Problem URL: Construct binary tree from inorder and postorder traversal

We know, the last index of postorder traversal is always the root of the tree, from that info, we can find the root in inorder traversal too. From there, we will find the left inorder subtree and right inorder subtree and with the length of left and right inorder subtree, we can get the left and right preorder subtree. Now we can recursively build the tree.
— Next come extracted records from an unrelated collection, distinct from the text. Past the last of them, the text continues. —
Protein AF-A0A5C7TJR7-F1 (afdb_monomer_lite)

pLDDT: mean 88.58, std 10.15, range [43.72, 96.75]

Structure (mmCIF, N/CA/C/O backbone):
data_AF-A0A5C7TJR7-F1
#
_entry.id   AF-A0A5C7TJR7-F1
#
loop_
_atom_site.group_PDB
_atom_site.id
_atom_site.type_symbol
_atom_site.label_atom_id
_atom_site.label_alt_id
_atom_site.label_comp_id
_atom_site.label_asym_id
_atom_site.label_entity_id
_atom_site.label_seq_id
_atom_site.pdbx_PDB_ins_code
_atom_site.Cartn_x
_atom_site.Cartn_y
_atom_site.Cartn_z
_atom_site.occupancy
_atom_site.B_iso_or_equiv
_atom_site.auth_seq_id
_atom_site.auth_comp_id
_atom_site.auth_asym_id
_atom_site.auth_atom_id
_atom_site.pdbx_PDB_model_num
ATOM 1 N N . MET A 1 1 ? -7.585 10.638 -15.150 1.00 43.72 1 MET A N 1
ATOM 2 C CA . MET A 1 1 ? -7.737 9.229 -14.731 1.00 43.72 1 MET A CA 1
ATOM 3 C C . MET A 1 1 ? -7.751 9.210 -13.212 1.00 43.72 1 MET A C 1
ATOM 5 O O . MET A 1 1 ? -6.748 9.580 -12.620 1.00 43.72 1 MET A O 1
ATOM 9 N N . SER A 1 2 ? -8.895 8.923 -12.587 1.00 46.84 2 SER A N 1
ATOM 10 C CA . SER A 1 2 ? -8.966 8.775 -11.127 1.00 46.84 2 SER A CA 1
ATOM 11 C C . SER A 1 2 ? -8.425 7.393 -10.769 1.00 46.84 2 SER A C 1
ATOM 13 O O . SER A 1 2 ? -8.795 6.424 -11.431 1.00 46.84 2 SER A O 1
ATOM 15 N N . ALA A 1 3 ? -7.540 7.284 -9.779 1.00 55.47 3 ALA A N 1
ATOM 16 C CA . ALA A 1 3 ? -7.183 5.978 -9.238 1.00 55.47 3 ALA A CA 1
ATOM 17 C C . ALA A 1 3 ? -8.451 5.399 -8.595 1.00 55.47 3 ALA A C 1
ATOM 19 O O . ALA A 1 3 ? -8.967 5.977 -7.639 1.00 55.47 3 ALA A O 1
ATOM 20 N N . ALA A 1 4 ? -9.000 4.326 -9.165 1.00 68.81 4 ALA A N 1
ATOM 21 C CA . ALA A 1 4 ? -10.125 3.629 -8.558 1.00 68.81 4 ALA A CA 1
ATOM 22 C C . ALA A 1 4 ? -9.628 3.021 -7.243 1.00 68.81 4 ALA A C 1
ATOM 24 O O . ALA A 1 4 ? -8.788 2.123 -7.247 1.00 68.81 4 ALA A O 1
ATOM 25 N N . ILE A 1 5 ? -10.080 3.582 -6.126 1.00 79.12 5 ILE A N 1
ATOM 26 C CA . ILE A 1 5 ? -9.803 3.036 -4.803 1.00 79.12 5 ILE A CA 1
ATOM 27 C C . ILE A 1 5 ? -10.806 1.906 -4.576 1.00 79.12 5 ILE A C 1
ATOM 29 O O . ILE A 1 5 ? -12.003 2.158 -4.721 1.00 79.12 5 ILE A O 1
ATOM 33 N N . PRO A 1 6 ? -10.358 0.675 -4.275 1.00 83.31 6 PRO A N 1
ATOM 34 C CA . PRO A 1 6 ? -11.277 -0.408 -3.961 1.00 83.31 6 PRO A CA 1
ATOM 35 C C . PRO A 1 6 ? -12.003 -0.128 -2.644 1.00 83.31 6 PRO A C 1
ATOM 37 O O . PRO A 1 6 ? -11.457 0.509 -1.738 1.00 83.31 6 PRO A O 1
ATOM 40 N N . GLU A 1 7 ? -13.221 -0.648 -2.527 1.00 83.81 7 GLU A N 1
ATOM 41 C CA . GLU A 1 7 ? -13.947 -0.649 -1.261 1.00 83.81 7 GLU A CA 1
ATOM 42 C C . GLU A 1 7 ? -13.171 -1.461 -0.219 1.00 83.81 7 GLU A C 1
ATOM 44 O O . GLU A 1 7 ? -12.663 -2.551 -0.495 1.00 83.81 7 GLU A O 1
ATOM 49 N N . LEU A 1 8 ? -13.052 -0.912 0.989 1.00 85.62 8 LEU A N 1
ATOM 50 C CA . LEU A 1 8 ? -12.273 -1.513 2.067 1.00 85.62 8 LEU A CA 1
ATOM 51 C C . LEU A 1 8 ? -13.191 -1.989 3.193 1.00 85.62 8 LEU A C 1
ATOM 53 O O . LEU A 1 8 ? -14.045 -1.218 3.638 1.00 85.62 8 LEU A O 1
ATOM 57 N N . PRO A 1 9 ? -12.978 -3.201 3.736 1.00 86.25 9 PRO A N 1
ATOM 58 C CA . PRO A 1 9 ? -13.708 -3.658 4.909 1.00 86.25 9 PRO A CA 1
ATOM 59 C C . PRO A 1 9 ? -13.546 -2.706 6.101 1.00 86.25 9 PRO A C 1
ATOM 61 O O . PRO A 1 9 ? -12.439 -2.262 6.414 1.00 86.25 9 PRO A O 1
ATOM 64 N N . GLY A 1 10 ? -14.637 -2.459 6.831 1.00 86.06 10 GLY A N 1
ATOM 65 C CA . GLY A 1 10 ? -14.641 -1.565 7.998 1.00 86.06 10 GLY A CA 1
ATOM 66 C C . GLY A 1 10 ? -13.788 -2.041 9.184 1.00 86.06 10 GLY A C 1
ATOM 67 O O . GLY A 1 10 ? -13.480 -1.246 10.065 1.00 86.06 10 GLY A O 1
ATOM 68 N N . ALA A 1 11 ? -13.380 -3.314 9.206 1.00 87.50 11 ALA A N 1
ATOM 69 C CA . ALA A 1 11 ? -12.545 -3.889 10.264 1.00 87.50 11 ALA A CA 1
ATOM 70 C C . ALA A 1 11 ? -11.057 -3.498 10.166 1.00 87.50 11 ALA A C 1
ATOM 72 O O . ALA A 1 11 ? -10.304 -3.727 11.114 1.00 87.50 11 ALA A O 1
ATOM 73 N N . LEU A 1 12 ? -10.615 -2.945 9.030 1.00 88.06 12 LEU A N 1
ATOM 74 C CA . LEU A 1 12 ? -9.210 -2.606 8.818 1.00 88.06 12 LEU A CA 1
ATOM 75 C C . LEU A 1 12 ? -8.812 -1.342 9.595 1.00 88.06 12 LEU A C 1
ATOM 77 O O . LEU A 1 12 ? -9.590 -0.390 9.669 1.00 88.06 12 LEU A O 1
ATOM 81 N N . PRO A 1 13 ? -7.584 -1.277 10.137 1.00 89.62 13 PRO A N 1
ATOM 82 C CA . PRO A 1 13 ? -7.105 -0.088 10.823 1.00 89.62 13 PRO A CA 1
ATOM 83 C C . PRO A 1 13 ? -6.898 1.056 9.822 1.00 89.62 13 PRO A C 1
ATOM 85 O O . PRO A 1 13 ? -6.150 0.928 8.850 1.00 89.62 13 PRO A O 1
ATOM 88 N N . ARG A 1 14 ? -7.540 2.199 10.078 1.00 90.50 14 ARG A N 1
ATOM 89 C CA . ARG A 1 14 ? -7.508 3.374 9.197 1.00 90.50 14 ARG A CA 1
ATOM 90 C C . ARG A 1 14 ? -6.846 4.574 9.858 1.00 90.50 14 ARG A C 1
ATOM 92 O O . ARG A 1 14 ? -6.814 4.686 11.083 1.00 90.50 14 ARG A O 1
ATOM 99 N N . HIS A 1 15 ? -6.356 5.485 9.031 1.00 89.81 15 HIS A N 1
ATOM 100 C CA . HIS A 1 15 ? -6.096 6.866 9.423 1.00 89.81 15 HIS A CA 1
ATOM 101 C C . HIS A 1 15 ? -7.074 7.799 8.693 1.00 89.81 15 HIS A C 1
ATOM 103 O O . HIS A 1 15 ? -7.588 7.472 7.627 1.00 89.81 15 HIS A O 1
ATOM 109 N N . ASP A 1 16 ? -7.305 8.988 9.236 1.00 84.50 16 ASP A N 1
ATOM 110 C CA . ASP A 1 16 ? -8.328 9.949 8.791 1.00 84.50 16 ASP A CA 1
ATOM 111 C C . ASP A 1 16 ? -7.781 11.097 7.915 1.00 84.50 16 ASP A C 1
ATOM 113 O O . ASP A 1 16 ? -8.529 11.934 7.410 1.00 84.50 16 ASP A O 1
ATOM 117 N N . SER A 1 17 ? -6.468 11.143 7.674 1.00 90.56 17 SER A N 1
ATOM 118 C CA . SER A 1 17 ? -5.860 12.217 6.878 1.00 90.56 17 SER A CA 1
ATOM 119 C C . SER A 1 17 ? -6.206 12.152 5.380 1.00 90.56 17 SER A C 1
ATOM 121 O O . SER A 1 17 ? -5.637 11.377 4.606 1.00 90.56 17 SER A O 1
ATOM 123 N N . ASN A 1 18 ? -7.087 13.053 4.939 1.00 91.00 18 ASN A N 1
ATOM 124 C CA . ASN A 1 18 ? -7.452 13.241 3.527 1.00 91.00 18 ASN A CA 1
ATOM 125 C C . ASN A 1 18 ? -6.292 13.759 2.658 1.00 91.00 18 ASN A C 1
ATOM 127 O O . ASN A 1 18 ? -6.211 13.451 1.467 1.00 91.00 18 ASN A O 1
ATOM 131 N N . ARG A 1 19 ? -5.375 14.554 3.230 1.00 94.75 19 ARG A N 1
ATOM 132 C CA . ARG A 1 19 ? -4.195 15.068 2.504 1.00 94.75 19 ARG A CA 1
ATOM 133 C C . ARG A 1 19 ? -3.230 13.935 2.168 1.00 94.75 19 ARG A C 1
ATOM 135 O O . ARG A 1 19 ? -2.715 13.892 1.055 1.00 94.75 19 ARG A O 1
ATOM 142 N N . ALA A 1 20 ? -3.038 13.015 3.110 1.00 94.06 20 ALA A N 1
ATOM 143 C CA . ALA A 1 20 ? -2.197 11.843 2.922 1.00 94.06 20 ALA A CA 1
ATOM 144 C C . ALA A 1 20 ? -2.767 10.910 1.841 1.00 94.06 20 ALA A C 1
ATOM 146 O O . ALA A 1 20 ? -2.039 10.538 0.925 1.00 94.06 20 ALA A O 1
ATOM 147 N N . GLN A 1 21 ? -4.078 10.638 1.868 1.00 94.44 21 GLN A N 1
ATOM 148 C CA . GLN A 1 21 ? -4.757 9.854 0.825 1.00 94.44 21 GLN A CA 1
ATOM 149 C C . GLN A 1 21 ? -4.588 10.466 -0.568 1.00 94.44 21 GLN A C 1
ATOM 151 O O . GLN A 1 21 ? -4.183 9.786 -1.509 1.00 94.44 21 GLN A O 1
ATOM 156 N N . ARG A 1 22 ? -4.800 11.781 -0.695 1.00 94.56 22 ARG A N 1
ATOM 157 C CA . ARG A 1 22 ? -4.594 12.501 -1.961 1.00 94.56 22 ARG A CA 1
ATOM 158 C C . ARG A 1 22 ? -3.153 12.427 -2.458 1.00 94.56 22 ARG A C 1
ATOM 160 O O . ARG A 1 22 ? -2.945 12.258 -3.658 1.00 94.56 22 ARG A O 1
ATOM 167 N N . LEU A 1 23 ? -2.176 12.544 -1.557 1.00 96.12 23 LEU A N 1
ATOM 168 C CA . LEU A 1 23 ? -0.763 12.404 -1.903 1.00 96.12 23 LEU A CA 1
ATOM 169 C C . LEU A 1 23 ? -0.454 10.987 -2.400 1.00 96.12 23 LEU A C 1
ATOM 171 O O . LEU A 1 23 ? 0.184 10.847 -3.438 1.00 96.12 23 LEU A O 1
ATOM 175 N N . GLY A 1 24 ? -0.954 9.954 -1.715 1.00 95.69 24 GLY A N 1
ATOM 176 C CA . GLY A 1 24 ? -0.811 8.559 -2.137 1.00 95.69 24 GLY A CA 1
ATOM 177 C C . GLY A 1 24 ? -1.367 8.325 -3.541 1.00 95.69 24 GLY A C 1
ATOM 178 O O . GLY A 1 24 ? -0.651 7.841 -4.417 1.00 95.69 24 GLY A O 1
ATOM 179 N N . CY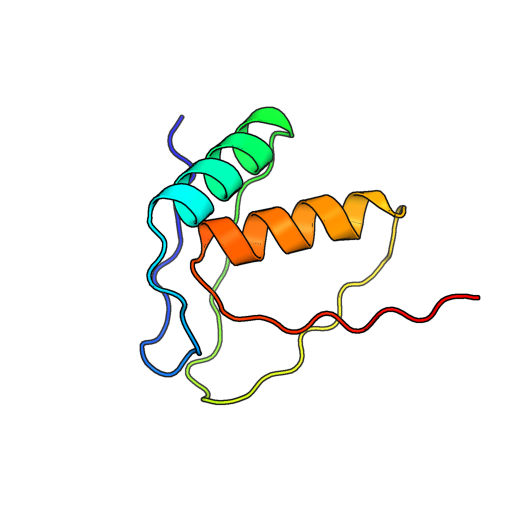S A 1 25 ? -2.603 8.769 -3.799 1.00 95.12 25 CYS A N 1
ATOM 180 C CA . CYS A 1 25 ? -3.207 8.703 -5.132 1.00 95.12 25 CYS A CA 1
ATOM 181 C C . CYS A 1 25 ? -2.361 9.418 -6.186 1.00 95.12 25 CYS A C 1
ATOM 183 O O . CYS A 1 25 ? -2.155 8.888 -7.275 1.00 95.12 25 CYS A O 1
ATOM 185 N N . TRP A 1 26 ? -1.867 10.618 -5.874 1.00 95.62 26 TRP A N 1
ATOM 186 C CA . TRP A 1 26 ? -1.045 11.390 -6.799 1.00 95.62 26 TRP A CA 1
ATOM 187 C C . TRP A 1 26 ? 0.262 10.665 -7.139 1.00 95.62 26 TRP A C 1
ATOM 189 O O . TRP A 1 26 ? 0.592 10.548 -8.317 1.00 95.62 26 TRP A O 1
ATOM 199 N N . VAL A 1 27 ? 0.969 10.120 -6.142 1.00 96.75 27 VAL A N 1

If the lenght of the inorder tree is 0, that is our base case, and we return a null node.

# Definition for a binary tree node.
# class TreeNode:
#     def __init__(self, val=0, left=None, right=None):
#         self.val = val
#         self.left = left
#         self.right = right

class Solution:
    def buildTree(self, inorder: List[int], postorder: List[int]) -> Optional[TreeNode]:
        if len(inorder) == 0:
            return None

        val = postorder[-1]
        mid = inorder.index(val)

        left_inorder = inorder[:mid]
        right_inorder = inorder[mid+1:]

        left_postorder = postorder[:len(left_inorder)]
        right_postorder = postorder[len(left_inorder):-1]

        left = self.buildTree(left_inorder, left_postorder)
        right = self.buildTree(right_inorder, right_postorder)

        return TreeNode(val, left, right)

Time Complexity: O(n)
Space Complexity: O(n)